(Dataset items)
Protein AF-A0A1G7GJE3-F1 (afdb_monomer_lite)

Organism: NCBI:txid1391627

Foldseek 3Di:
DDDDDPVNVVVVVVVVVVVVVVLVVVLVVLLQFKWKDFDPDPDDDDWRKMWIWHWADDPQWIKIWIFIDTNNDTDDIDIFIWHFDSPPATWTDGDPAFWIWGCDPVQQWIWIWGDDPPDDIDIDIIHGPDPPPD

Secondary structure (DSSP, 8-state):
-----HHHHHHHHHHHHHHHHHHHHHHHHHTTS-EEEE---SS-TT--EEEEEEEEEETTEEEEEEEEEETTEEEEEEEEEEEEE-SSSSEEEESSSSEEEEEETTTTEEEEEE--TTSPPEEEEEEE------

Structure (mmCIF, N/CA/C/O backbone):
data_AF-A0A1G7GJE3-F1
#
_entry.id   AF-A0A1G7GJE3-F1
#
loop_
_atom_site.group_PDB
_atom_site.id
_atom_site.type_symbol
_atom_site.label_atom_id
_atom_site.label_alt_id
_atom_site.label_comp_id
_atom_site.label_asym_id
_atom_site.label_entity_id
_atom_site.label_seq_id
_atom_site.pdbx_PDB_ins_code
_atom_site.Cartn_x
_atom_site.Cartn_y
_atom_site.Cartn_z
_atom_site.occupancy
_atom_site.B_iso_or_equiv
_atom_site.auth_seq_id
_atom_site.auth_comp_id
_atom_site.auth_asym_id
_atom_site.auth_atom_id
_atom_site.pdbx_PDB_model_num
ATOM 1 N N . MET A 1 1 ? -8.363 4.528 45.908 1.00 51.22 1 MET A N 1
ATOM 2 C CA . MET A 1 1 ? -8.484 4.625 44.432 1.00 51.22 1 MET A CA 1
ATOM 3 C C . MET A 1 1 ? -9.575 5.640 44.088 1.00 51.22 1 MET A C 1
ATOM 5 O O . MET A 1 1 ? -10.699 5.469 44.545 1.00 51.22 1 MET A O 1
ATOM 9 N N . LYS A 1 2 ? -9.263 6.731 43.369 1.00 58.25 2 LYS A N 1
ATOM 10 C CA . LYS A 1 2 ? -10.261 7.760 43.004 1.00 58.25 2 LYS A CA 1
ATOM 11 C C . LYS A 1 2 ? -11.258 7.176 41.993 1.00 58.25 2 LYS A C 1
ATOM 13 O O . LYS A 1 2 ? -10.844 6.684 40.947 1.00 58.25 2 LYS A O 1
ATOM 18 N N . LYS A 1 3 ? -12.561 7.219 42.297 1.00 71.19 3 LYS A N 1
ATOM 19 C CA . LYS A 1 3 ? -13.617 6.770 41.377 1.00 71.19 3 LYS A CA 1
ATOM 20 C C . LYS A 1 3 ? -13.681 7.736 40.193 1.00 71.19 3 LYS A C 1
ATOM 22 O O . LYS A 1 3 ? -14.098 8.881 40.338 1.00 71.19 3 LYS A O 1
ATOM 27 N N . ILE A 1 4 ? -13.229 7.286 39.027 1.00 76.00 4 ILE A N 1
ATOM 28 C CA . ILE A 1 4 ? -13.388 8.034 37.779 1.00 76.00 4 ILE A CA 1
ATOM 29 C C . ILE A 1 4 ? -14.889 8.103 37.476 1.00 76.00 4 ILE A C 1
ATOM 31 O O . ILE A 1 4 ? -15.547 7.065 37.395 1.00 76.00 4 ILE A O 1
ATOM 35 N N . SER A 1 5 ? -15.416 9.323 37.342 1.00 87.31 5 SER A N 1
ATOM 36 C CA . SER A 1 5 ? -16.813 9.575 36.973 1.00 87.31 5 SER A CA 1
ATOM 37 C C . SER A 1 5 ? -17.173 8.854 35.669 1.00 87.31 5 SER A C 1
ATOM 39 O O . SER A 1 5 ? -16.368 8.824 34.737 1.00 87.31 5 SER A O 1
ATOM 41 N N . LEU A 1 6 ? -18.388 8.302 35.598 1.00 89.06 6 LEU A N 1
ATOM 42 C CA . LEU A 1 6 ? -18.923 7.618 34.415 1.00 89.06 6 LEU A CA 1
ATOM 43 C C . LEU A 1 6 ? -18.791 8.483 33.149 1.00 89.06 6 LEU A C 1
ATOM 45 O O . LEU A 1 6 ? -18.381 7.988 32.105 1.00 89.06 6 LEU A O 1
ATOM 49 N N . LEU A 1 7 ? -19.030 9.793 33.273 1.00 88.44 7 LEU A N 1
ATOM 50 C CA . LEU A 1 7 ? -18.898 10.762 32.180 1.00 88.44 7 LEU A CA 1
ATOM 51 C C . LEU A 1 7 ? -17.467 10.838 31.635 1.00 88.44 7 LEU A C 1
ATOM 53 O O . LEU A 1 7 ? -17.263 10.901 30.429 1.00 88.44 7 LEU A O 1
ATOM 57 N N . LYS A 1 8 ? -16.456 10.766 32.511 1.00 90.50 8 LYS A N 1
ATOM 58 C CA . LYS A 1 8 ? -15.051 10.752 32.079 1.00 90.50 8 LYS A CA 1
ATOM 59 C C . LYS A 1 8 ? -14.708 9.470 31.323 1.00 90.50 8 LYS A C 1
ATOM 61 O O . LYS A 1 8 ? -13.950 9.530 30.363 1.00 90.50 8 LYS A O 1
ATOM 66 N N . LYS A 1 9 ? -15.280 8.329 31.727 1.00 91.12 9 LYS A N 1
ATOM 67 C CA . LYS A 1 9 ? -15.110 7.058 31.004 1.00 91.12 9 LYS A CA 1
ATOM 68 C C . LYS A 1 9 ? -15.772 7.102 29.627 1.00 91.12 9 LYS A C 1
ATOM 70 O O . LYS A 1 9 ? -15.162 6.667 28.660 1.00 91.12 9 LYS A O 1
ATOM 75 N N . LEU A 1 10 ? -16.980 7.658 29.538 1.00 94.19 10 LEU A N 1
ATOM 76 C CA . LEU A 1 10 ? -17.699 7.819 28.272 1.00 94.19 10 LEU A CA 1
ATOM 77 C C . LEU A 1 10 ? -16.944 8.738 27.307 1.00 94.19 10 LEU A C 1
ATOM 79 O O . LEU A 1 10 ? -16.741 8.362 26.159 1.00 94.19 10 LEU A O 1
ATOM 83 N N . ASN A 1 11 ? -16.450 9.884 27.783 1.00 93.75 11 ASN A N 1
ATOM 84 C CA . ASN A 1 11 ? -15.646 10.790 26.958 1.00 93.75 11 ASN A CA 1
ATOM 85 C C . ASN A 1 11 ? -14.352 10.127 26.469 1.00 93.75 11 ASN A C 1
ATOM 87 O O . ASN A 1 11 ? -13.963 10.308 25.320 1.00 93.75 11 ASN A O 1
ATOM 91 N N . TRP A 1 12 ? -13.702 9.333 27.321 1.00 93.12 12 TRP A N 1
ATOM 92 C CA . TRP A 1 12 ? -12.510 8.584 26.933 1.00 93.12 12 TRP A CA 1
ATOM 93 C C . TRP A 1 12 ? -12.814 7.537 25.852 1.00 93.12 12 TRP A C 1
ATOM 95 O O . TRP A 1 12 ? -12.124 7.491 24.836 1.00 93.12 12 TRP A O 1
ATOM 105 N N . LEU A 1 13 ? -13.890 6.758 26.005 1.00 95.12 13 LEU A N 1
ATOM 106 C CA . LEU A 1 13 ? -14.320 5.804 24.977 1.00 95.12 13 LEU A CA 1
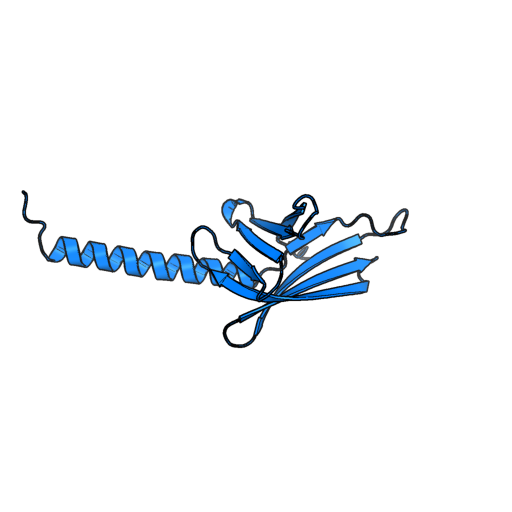
ATOM 107 C C . LEU A 1 13 ? -14.648 6.507 23.655 1.00 95.12 13 LEU A C 1
ATOM 109 O O . LEU A 1 13 ? -14.192 6.068 22.603 1.00 95.12 13 LEU A O 1
ATOM 113 N N . ALA A 1 14 ? -15.375 7.624 23.709 1.00 94.38 14 ALA A N 1
ATOM 114 C CA . ALA A 1 14 ? -15.687 8.421 22.527 1.00 94.38 14 ALA A CA 1
ATOM 115 C C . ALA A 1 14 ? -14.414 8.928 21.830 1.00 94.38 14 ALA A C 1
ATOM 117 O O . ALA A 1 14 ? -14.335 8.881 20.605 1.00 94.38 14 ALA A O 1
ATOM 118 N N . SER A 1 15 ? -13.398 9.348 22.594 1.00 94.12 15 SER A N 1
ATOM 119 C CA . SER A 1 15 ? -12.120 9.794 22.027 1.00 94.12 15 SER A CA 1
ATOM 120 C C . SER A 1 15 ? -11.359 8.674 21.313 1.00 94.12 15 SER A C 1
ATOM 122 O O . SER A 1 15 ? -10.823 8.907 20.236 1.00 94.12 15 SER A O 1
ATOM 124 N N . ILE A 1 16 ? -11.378 7.449 21.850 1.00 93.06 16 ILE A N 1
ATOM 125 C CA . ILE A 1 16 ? -10.739 6.286 21.213 1.00 93.06 16 ILE A CA 1
ATOM 126 C C . ILE A 1 16 ? -11.440 5.931 19.913 1.00 93.06 16 ILE A C 1
ATOM 128 O O . ILE A 1 16 ? -10.788 5.722 18.895 1.00 93.06 16 ILE A O 1
ATOM 132 N N . VAL A 1 17 ? -12.772 5.868 19.946 1.00 93.56 17 VAL A N 1
ATOM 133 C CA . VAL A 1 17 ? -13.566 5.563 18.755 1.00 93.56 17 VAL A CA 1
ATOM 134 C C . VAL A 1 17 ? -13.327 6.629 17.687 1.00 93.56 17 VAL A C 1
ATOM 136 O O . VAL A 1 17 ? -13.072 6.286 16.537 1.00 93.56 17 VAL A O 1
ATOM 139 N N . GLY A 1 18 ? -13.342 7.910 18.067 1.00 93.88 18 GLY A N 1
ATOM 140 C CA . GLY A 1 18 ? -13.041 9.015 17.159 1.00 93.88 18 GLY A CA 1
ATOM 141 C C . GLY A 1 18 ? -11.651 8.902 16.534 1.00 93.88 18 GLY A C 1
ATOM 142 O O . GLY A 1 18 ? -11.525 9.005 15.317 1.00 93.88 18 GLY A O 1
ATOM 143 N N . GLN A 1 19 ? -10.626 8.617 17.342 1.00 90.75 19 GLN A N 1
ATOM 144 C CA . GLN A 1 19 ? -9.263 8.430 16.845 1.00 90.75 19 GLN A CA 1
ATOM 145 C C . GLN A 1 19 ? -9.177 7.267 15.854 1.00 90.75 19 GLN A C 1
ATOM 147 O O . GLN A 1 19 ? -8.639 7.436 14.767 1.00 90.75 19 GLN A O 1
ATOM 152 N N . TYR A 1 20 ? -9.781 6.123 16.180 1.00 90.56 20 TYR A N 1
ATOM 153 C CA . TYR A 1 20 ? -9.791 4.957 15.298 1.00 90.56 20 TYR A CA 1
ATOM 154 C C . TYR A 1 20 ? -10.398 5.269 13.922 1.00 90.56 20 TYR A C 1
ATOM 156 O O . TYR A 1 20 ? -9.849 4.870 12.896 1.00 90.56 20 TYR A O 1
ATOM 164 N N . TYR A 1 21 ? -11.519 5.997 13.880 1.00 91.81 21 TYR A N 1
ATOM 165 C CA . TYR A 1 21 ? -12.136 6.394 12.612 1.00 91.81 21 TYR A CA 1
ATOM 166 C C . TYR A 1 21 ? -11.270 7.380 11.823 1.00 91.81 21 TYR A C 1
ATOM 168 O O . TYR A 1 21 ? -11.187 7.256 10.599 1.00 91.81 21 TYR A O 1
ATOM 176 N N . ASN A 1 22 ? -10.613 8.320 12.505 1.00 91.56 22 ASN A N 1
ATOM 177 C CA . ASN A 1 22 ? -9.695 9.263 11.869 1.00 91.56 22 ASN A CA 1
ATOM 178 C C . ASN A 1 22 ? -8.506 8.527 11.238 1.00 91.56 22 ASN A C 1
ATOM 180 O O . ASN A 1 22 ? -8.286 8.666 10.036 1.00 91.56 22 ASN A O 1
ATOM 184 N N . ASP A 1 23 ? -7.828 7.670 12.006 1.00 90.06 23 ASP A N 1
ATOM 185 C CA . ASP A 1 23 ? -6.695 6.864 11.535 1.00 90.06 23 ASP A CA 1
ATOM 186 C C . ASP A 1 23 ? -7.117 5.980 10.353 1.00 90.06 23 ASP A C 1
ATOM 188 O O . ASP A 1 23 ? -6.425 5.877 9.339 1.00 90.06 23 ASP A O 1
ATOM 192 N N . ARG A 1 24 ? -8.296 5.349 10.449 1.00 90.12 24 ARG A N 1
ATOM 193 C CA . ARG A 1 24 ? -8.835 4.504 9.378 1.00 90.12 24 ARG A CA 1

**What is expected**
Look above for the line with "ATOM 113 N N" and the line with "ATOM 118 N N". Retype those two lines and every line between them exactly, adding nothing.

**Exercise output**
ATOM 113 N N . ALA A 1 14 ? -15.375 7.624 23.709 1.00 94.38 14 ALA A N 1
ATOM 114 C CA . ALA A 1 14 ? -15.687 8.421 22.527 1.00 94.38 14 ALA A CA 1
ATOM 115 C C . ALA A 1 14 ? -14.414 8.928 21.830 1.00 94.38 14 ALA A C 1
ATOM 117 O O . ALA A 1 14 ? -14.335 8.881 20.605 1.00 94.38 14 ALA A O 1
ATOM 118 N N . SER A 1 15 ? -13.398 9.348 22.594 1.00 94.12 15 SER A N 1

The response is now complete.